Re: Akume’s riot act on official secrets – A Rebuttal by Media Rights Agenda


    By Obioma Okonkwo

    Ms Obioma Okonkwo, MRA’s, Legal Head

    On Monday, July 8, 2024, Blueprint newspaper published an editorial titled “Akume’s riot act on official secrets”, in which it sought to justify the threat by the Secretary to the Government of the Federation (SGF), Mr. George Akume, that government officials who disclose information without authorization would be jailed and railed against the criticism of that threat by Media Rights Agenda (MRA) as “misleading and mischievous”.

    As a newspaper established and owned by the current Minister of Information and National Orientation, Alhaji Mohammed Idris, some would say it is inevitable and, perhaps, understandable that Blueprint newspaper would allow itself to be co-opted as part of the already substantial arsenal of Government’s propaganda machinery. 

    But some sticklers for media professionalism and ethical rules that guide the profession of journalism would argue that such co-optation, whether voluntary or coerced, violates ethical principles and standards in the media sector and is unjustifiable.

    Whatever position one takes, we believe that a point of convergence among various schools of thought on this issue would be, as journalists are wont to say, that facts are sacred and that the pursuit of truth is a core foundation upon which any journalistic enterprise should be built. 

    It is for this reason we find the Blueprint’s editorial, riddled with outright falsehoods, inaccuracies and sheer ignorance, disturbing and deserving of a rebuttal from us. A news outlet, whose core business is to inform and educate the public, for which facts are sacred and whose function is guided by truth and objectivity, should not deliberately misinform its readers and lie to them in order to advance a political agenda that is, at best, illegitimate.

    Blueprint stated in its editorial that the Freedom of Information (FOI) Act is neither inconsistent nor incongruous with the Official Secrets Act and does not invalidate, vitiate, void or repeal the Official Secrets Act. 

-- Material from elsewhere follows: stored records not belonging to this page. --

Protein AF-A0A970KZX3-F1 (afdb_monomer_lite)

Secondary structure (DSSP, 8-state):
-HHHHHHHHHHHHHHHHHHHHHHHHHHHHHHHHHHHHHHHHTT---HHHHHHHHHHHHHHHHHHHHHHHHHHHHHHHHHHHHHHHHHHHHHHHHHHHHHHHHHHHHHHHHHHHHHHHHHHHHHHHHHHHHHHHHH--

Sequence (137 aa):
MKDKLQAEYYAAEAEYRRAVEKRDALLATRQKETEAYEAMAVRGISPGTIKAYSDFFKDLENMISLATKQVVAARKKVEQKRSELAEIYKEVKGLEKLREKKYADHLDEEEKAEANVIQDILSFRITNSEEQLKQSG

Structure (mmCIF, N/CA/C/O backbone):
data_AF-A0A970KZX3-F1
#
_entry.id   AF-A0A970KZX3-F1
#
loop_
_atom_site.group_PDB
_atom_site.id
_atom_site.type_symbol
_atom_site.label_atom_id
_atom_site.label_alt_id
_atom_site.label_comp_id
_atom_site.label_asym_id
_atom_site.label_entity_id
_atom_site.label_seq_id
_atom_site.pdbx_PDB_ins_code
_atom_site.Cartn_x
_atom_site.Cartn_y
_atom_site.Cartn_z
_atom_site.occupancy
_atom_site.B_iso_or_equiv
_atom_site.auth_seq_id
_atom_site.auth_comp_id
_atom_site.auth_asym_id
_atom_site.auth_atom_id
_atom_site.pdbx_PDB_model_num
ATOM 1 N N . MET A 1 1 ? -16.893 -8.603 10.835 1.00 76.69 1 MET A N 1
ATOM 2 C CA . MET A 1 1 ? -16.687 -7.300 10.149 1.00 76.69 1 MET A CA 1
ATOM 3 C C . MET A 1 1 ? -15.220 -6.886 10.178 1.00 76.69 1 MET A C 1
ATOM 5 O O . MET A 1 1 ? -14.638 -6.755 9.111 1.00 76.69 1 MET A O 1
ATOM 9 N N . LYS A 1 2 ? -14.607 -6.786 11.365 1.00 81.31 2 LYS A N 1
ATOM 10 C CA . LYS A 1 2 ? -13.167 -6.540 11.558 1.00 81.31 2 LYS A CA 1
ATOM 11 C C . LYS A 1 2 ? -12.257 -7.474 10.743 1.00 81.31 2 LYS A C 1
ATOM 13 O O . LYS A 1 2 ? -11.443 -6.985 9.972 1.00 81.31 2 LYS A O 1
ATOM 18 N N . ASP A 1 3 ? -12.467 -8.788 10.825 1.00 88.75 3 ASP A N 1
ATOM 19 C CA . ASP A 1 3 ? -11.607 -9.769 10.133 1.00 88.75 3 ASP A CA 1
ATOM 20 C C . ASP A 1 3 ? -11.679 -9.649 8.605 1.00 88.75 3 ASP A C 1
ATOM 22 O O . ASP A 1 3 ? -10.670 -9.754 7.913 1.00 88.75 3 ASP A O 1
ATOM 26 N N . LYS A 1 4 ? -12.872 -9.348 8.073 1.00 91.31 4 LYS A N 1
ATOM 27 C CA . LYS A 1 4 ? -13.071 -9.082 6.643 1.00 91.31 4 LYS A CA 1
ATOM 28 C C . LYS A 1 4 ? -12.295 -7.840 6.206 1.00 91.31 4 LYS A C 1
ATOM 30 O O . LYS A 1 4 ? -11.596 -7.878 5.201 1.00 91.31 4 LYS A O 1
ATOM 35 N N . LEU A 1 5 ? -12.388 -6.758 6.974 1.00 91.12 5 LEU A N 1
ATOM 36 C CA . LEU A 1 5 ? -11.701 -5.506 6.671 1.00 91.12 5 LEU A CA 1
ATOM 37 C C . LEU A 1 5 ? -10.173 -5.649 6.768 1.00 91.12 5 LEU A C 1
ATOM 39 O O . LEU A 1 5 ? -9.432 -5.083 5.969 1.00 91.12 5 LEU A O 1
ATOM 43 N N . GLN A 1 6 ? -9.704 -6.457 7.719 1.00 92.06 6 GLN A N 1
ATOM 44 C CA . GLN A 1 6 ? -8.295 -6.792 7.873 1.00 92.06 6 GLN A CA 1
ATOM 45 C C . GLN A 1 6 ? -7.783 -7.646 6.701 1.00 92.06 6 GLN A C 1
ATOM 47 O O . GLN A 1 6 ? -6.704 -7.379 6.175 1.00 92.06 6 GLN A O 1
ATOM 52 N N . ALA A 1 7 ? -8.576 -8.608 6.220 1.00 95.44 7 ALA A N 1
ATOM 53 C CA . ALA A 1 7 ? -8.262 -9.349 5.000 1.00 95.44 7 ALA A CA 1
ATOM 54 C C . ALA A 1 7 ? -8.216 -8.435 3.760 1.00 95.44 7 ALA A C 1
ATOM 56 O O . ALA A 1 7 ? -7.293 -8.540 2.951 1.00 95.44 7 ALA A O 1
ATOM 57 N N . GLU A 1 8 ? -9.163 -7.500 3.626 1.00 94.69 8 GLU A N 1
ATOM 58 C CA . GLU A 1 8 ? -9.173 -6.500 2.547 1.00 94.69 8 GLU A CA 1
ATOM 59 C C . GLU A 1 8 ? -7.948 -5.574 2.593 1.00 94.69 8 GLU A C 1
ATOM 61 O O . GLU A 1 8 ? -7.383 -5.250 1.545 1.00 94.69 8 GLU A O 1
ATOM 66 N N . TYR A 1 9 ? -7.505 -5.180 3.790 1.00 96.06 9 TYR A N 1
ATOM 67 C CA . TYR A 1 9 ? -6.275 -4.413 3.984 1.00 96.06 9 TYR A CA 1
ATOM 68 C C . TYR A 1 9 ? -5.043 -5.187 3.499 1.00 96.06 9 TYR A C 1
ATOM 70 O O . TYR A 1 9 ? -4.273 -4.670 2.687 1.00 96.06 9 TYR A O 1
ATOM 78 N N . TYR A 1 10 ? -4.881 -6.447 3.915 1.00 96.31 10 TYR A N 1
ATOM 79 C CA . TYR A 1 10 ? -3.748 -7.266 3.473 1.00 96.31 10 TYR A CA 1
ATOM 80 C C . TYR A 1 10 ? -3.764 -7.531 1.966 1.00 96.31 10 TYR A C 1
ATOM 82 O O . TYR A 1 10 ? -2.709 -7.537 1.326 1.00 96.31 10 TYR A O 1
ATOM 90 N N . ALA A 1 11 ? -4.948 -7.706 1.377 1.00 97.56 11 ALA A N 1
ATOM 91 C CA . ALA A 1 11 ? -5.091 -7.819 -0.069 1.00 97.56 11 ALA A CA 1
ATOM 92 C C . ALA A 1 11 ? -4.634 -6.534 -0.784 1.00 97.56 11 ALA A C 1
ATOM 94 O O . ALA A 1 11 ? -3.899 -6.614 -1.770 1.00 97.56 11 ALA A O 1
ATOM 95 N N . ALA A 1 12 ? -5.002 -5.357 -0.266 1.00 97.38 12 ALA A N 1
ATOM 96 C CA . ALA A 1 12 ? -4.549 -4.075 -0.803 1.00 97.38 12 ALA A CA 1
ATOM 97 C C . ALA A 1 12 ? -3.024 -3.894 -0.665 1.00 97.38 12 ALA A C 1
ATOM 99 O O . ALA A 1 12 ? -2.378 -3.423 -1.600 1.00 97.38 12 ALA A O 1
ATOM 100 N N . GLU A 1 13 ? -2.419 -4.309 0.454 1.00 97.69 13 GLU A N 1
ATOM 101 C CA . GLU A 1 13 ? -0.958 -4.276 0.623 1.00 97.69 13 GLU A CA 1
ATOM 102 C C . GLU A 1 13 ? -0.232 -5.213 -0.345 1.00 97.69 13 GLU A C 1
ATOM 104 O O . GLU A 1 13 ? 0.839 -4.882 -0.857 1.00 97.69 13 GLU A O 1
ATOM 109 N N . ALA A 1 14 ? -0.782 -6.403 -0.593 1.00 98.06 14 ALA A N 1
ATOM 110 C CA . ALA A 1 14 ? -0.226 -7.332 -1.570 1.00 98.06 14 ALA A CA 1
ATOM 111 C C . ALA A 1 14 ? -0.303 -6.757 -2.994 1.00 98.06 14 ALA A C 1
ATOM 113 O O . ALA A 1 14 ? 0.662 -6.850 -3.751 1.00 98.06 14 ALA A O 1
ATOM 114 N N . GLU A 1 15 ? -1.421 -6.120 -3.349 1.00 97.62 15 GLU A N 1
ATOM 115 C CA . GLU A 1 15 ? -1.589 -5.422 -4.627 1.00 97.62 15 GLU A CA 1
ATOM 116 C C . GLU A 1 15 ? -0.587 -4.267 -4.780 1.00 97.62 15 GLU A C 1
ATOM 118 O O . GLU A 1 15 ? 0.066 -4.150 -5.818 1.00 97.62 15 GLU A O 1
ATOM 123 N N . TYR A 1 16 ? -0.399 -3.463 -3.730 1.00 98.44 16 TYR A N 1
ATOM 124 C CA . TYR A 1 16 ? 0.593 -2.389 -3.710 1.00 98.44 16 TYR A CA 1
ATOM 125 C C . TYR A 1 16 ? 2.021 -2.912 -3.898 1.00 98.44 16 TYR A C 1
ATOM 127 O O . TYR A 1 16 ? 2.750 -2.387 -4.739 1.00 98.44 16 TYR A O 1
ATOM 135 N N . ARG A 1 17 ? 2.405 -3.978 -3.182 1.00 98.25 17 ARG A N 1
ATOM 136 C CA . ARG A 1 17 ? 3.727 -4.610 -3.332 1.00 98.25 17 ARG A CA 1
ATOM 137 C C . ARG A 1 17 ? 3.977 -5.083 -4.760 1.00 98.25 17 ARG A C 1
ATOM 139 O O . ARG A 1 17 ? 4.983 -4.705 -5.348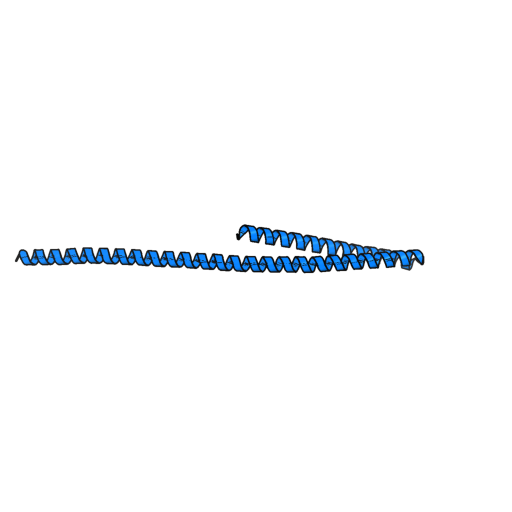 1.00 98.25 17 ARG A O 1
ATOM 146 N N . ARG A 1 18 ? 3.022 -5.799 -5.360 1.00 98.19 18 ARG A N 1
ATOM 147 C CA . ARG A 1 18 ? 3.124 -6.249 -6.760 1.00 98.19 18 ARG A CA 1
ATOM 148 C C . ARG A 1 18 ? 3.255 -5.083 -7.741 1.00 98.19 18 ARG A C 1
ATOM 150 O O . ARG A 1 18 ? 4.007 -5.171 -8.709 1.00 98.19 18 ARG A O 1
ATOM 157 N N . ALA A 1 19 ? 2.526 -3.989 -7.514 1.00 98.00 19 ALA A N 1
ATOM 158 C CA . ALA A 1 19 ? 2.624 -2.800 -8.358 1.00 98.00 19 ALA A CA 1
ATOM 159 C C . ALA A 1 19 ? 4.016 -2.149 -8.267 1.00 98.00 19 ALA A C 1
ATOM 161 O O . ALA A 1 19 ? 4.565 -1.735 -9.290 1.00 98.00 19 ALA A O 1
ATOM 162 N N . VAL A 1 20 ? 4.592 -2.088 -7.061 1.00 98.31 20 VAL A N 1
ATOM 163 C CA . VAL A 1 20 ? 5.950 -1.576 -6.821 1.00 98.31 20 VAL A CA 1
ATOM 164 C C . VAL A 1 20 ? 6.988 -2.462 -7.502 1.00 98.31 20 VAL A C 1
ATOM 166 O O . VAL A 1 20 ? 7.772 -1.953 -8.296 1.00 98.31 20 VAL A O 1
ATOM 169 N N . GLU A 1 21 ? 6.929 -3.776 -7.286 1.00 98.44 21 GLU A N 1
ATOM 170 C CA . GLU A 1 21 ? 7.835 -4.747 -7.914 1.00 98.44 21 GLU A CA 1
ATOM 171 C C . GLU A 1 21 ? 7.821 -4.629 -9.442 1.00 98.44 21 GLU A C 1
ATOM 173 O O . GLU A 1 21 ? 8.872 -4.579 -10.079 1.00 98.44 21 GLU A O 1
ATOM 178 N N . LYS A 1 22 ? 6.631 -4.507 -10.045 1.00 98.06 22 LYS A N 1
ATOM 179 C CA . LYS A 1 22 ? 6.492 -4.320 -11.493 1.00 98.06 22 LYS A CA 1
ATOM 180 C C . LYS A 1 22 ? 7.151 -3.027 -11.977 1.00 98.06 22 LYS A C 1
ATOM 182 O O . LYS A 1 22 ? 7.839 -3.041 -12.996 1.00 98.06 22 LYS A O 1
ATOM 187 N N . ARG A 1 23 ? 6.927 -1.905 -11.286 1.00 98.50 23 ARG A N 1
ATOM 188 C CA . ARG A 1 23 ? 7.555 -0.619 -11.632 1.00 98.50 23 ARG A CA 1
ATOM 189 C C . ARG A 1 23 ? 9.077 -0.720 -11.525 1.00 98.50 23 ARG A C 1
ATOM 191 O O . ARG A 1 23 ? 9.774 -0.272 -12.430 1.00 98.50 23 ARG A O 1
ATOM 198 N N . ASP A 1 24 ? 9.577 -1.322 -10.454 1.00 98.38 24 ASP A N 1
ATOM 199 C CA . ASP A 1 24 ? 11.011 -1.409 -10.185 1.00 98.38 24 ASP A CA 1
ATOM 200 C C . ASP A 1 24 ? 11.713 -2.329 -11.192 1.00 98.38 24 ASP A C 1
ATOM 202 O O . ASP A 1 24 ? 12.788 -1.992 -11.683 1.00 98.38 24 ASP A O 1
ATOM 206 N N . ALA A 1 25 ? 11.061 -3.417 -11.614 1.00 98.44 25 ALA A N 1
ATOM 207 C CA . ALA A 1 25 ? 11.545 -4.262 -12.704 1.00 98.44 25 ALA A CA 1
ATOM 208 C C . ALA A 1 25 ? 11.655 -3.502 -14.041 1.00 98.44 25 ALA A C 1
ATOM 210 O O . ALA A 1 25 ? 12.632 -3.669 -14.777 1.00 98.44 25 ALA A O 1
ATOM 211 N N . LEU A 1 26 ? 10.686 -2.635 -14.357 1.00 98.38 26 LEU A N 1
ATOM 212 C CA . LEU A 1 26 ? 10.733 -1.800 -15.563 1.00 98.38 26 LEU A CA 1
ATOM 213 C C . LEU A 1 26 ? 11.843 -0.742 -15.487 1.00 98.38 26 LEU A C 1
ATOM 215 O O . LEU A 1 26 ? 12.541 -0.521 -16.474 1.00 98.38 26 LEU A O 1
ATOM 219 N N . LEU A 1 27 ? 12.047 -0.123 -14.320 1.00 98.19 27 LEU A N 1
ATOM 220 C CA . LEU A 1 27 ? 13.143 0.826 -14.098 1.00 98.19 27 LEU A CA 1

    We agree that the FOI Act does not repeal the Official Secret Act and we never claimed or implied otherwise in our statement citing Section 27(2) of the Act, which states that “Nothing contained in the Criminal Code or Official Secrets Act shall prejudicially affect any public officer who, without authorization, discloses to any person, an information which he reasonably believes to show mismanagement, gross waste of funds, fraud, and abuse of authority; or a substantial and specific danger to public health or safety notwithstanding that such information was not disclosed pursuant to the provision of this Act”.

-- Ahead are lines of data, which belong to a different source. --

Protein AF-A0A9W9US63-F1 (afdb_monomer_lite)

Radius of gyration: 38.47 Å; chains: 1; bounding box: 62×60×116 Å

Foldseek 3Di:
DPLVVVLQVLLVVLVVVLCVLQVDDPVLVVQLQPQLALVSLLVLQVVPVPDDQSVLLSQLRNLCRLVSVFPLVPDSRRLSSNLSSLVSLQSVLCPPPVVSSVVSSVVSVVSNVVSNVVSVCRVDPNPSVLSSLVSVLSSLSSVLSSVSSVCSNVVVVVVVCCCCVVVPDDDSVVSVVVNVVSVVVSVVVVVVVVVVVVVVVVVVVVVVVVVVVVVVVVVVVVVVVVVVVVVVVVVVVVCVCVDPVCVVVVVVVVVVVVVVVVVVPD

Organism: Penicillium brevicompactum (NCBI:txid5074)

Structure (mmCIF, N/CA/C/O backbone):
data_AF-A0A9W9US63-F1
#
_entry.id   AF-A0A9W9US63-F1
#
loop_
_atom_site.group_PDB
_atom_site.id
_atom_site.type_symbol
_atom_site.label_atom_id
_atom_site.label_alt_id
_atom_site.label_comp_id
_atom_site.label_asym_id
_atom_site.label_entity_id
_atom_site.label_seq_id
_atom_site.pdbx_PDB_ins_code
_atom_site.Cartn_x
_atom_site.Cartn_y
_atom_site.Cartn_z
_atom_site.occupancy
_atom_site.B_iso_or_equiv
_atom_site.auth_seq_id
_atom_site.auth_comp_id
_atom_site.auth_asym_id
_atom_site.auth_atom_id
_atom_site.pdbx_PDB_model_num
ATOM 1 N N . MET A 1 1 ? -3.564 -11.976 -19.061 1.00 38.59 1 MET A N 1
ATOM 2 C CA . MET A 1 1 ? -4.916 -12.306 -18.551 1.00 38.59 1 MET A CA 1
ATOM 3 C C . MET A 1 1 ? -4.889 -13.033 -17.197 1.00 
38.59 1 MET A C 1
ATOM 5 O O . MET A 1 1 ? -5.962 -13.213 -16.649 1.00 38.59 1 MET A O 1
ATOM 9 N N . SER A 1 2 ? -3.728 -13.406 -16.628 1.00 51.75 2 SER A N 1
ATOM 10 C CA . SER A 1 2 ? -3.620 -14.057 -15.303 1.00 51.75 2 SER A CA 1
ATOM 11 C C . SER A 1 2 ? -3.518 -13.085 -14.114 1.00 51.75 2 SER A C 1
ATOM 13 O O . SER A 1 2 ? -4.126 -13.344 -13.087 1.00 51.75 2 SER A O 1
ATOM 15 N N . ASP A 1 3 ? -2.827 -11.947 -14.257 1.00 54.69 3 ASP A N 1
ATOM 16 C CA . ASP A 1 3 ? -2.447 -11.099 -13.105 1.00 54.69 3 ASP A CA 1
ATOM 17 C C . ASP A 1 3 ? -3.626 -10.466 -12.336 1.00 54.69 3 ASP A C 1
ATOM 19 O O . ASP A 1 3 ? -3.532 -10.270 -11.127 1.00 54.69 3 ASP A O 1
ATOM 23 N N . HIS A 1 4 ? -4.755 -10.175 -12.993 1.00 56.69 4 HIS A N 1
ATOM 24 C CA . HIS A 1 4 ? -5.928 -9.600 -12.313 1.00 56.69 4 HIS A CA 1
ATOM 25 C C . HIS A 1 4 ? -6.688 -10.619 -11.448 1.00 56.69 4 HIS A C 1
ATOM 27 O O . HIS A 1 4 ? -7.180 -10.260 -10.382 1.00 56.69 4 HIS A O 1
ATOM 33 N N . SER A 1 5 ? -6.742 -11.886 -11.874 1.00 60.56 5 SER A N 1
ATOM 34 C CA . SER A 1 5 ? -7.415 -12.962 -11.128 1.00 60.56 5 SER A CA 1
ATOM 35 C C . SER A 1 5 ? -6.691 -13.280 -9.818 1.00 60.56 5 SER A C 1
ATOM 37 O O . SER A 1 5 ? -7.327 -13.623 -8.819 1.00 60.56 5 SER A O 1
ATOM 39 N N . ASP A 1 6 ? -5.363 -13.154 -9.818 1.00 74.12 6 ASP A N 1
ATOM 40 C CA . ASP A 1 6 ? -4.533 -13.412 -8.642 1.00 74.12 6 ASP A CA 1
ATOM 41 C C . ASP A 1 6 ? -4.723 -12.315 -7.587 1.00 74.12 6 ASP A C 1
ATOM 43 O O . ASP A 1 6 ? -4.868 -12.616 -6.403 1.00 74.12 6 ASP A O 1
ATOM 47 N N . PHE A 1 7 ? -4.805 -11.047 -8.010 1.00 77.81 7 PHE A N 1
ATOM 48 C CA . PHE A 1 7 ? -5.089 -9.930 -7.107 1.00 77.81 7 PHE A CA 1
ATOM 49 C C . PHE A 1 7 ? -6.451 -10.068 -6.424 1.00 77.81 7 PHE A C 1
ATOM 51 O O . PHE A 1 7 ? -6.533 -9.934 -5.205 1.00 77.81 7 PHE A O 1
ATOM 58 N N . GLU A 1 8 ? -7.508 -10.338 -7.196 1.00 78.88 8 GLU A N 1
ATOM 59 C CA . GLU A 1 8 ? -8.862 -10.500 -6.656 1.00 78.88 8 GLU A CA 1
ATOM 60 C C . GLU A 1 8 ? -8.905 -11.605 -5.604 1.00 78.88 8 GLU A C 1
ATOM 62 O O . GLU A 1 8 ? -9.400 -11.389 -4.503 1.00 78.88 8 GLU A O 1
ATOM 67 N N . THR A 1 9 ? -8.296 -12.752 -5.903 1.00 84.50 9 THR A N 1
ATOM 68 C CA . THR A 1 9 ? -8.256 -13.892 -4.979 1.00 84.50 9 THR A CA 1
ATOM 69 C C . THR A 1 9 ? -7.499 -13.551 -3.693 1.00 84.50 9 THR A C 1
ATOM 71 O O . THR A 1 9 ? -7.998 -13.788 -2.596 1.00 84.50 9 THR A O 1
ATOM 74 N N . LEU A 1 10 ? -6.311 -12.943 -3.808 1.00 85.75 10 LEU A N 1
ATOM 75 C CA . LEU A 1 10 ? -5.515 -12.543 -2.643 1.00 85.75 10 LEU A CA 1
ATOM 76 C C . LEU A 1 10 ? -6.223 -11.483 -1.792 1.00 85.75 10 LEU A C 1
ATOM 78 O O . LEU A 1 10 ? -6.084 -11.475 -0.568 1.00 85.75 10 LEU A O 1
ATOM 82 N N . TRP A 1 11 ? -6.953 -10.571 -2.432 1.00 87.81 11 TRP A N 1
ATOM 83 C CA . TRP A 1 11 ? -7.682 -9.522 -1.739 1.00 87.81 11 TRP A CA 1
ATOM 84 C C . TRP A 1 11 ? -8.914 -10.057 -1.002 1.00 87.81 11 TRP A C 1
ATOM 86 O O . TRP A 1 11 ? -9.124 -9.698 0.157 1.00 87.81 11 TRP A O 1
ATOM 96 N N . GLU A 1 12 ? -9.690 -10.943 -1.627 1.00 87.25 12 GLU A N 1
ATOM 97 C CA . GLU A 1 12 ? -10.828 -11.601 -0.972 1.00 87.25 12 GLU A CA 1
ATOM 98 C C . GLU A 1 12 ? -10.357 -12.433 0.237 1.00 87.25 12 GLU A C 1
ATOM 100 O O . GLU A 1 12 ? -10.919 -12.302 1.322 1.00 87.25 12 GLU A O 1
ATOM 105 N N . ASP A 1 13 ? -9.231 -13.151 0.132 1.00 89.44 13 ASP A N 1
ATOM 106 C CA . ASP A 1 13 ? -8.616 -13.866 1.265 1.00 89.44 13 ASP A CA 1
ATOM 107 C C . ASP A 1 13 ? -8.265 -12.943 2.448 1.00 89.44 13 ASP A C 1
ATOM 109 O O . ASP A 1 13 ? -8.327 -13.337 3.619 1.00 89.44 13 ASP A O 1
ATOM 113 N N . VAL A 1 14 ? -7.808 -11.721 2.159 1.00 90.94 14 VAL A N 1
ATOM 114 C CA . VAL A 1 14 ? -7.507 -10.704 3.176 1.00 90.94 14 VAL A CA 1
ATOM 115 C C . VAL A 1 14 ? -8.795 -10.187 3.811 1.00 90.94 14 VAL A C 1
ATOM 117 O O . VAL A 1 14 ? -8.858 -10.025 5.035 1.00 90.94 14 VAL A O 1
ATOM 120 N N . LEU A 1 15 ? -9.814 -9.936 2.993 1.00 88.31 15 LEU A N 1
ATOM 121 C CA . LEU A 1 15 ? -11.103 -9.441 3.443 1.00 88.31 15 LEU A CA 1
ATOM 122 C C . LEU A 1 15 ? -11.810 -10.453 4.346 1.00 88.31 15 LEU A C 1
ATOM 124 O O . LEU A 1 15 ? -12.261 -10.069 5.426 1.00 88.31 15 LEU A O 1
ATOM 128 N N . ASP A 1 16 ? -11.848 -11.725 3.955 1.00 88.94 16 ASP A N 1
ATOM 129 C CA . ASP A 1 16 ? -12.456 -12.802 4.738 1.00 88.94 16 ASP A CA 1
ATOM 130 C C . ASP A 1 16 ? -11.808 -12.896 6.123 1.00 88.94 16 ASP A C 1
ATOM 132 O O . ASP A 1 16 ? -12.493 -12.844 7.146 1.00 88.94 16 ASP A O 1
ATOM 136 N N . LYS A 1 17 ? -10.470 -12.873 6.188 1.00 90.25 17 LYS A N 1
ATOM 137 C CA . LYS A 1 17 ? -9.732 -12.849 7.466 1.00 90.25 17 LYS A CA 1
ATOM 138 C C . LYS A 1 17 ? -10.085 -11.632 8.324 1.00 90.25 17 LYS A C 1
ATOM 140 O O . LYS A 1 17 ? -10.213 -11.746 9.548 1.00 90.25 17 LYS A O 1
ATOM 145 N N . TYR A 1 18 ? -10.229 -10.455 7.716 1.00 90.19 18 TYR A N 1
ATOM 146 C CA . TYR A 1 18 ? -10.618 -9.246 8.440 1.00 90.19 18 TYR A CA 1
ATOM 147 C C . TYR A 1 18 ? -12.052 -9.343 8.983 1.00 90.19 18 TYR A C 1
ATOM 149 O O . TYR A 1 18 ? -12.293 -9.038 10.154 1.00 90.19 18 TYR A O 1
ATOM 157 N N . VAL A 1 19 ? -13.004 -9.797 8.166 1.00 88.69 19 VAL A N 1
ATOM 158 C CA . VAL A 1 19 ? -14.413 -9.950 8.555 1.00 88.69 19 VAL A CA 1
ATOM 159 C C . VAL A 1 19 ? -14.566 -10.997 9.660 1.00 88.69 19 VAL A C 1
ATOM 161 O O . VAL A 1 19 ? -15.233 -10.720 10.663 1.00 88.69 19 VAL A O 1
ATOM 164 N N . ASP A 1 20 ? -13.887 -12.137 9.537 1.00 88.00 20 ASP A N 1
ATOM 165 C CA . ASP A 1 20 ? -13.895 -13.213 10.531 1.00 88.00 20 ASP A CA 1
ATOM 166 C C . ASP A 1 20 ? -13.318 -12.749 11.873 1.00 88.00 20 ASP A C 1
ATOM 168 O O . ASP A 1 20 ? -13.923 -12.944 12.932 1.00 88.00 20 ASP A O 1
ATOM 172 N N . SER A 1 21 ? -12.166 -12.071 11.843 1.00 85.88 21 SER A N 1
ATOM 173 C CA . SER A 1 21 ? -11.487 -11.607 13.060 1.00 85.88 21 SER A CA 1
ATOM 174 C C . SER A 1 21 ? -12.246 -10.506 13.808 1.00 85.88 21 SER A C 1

    But Blueprint was hopelessly wrong when it claimed that “It is trite to state that the FOI Act is neither inconsistent nor incongruous to the Official Secrets Act”, perhaps deliberately so, to enable it advance a false narrative.

    What is clear from Section 27(2) of the FOI Act is that there is a clear conflict between the Official Secrets Act of 1962, which seeks to criminalize and punish public officials who disclose information without authorization, and the FOI Act of 2011, which represents a change in public policy in accordance with current international norms and standards, and protects public officials who disclose without authorization information in the public interest.

    Therein lies the incongruity and inconsistency between the two laws.

    But Blueprint newspaper goes further to falsely claim that the Official Secrets Act and the FOI Act “are, in fact, complementary and analogous as they are geared towards the overall objective of ensuring the nation’s security and accelerating its socio-economic and political development.”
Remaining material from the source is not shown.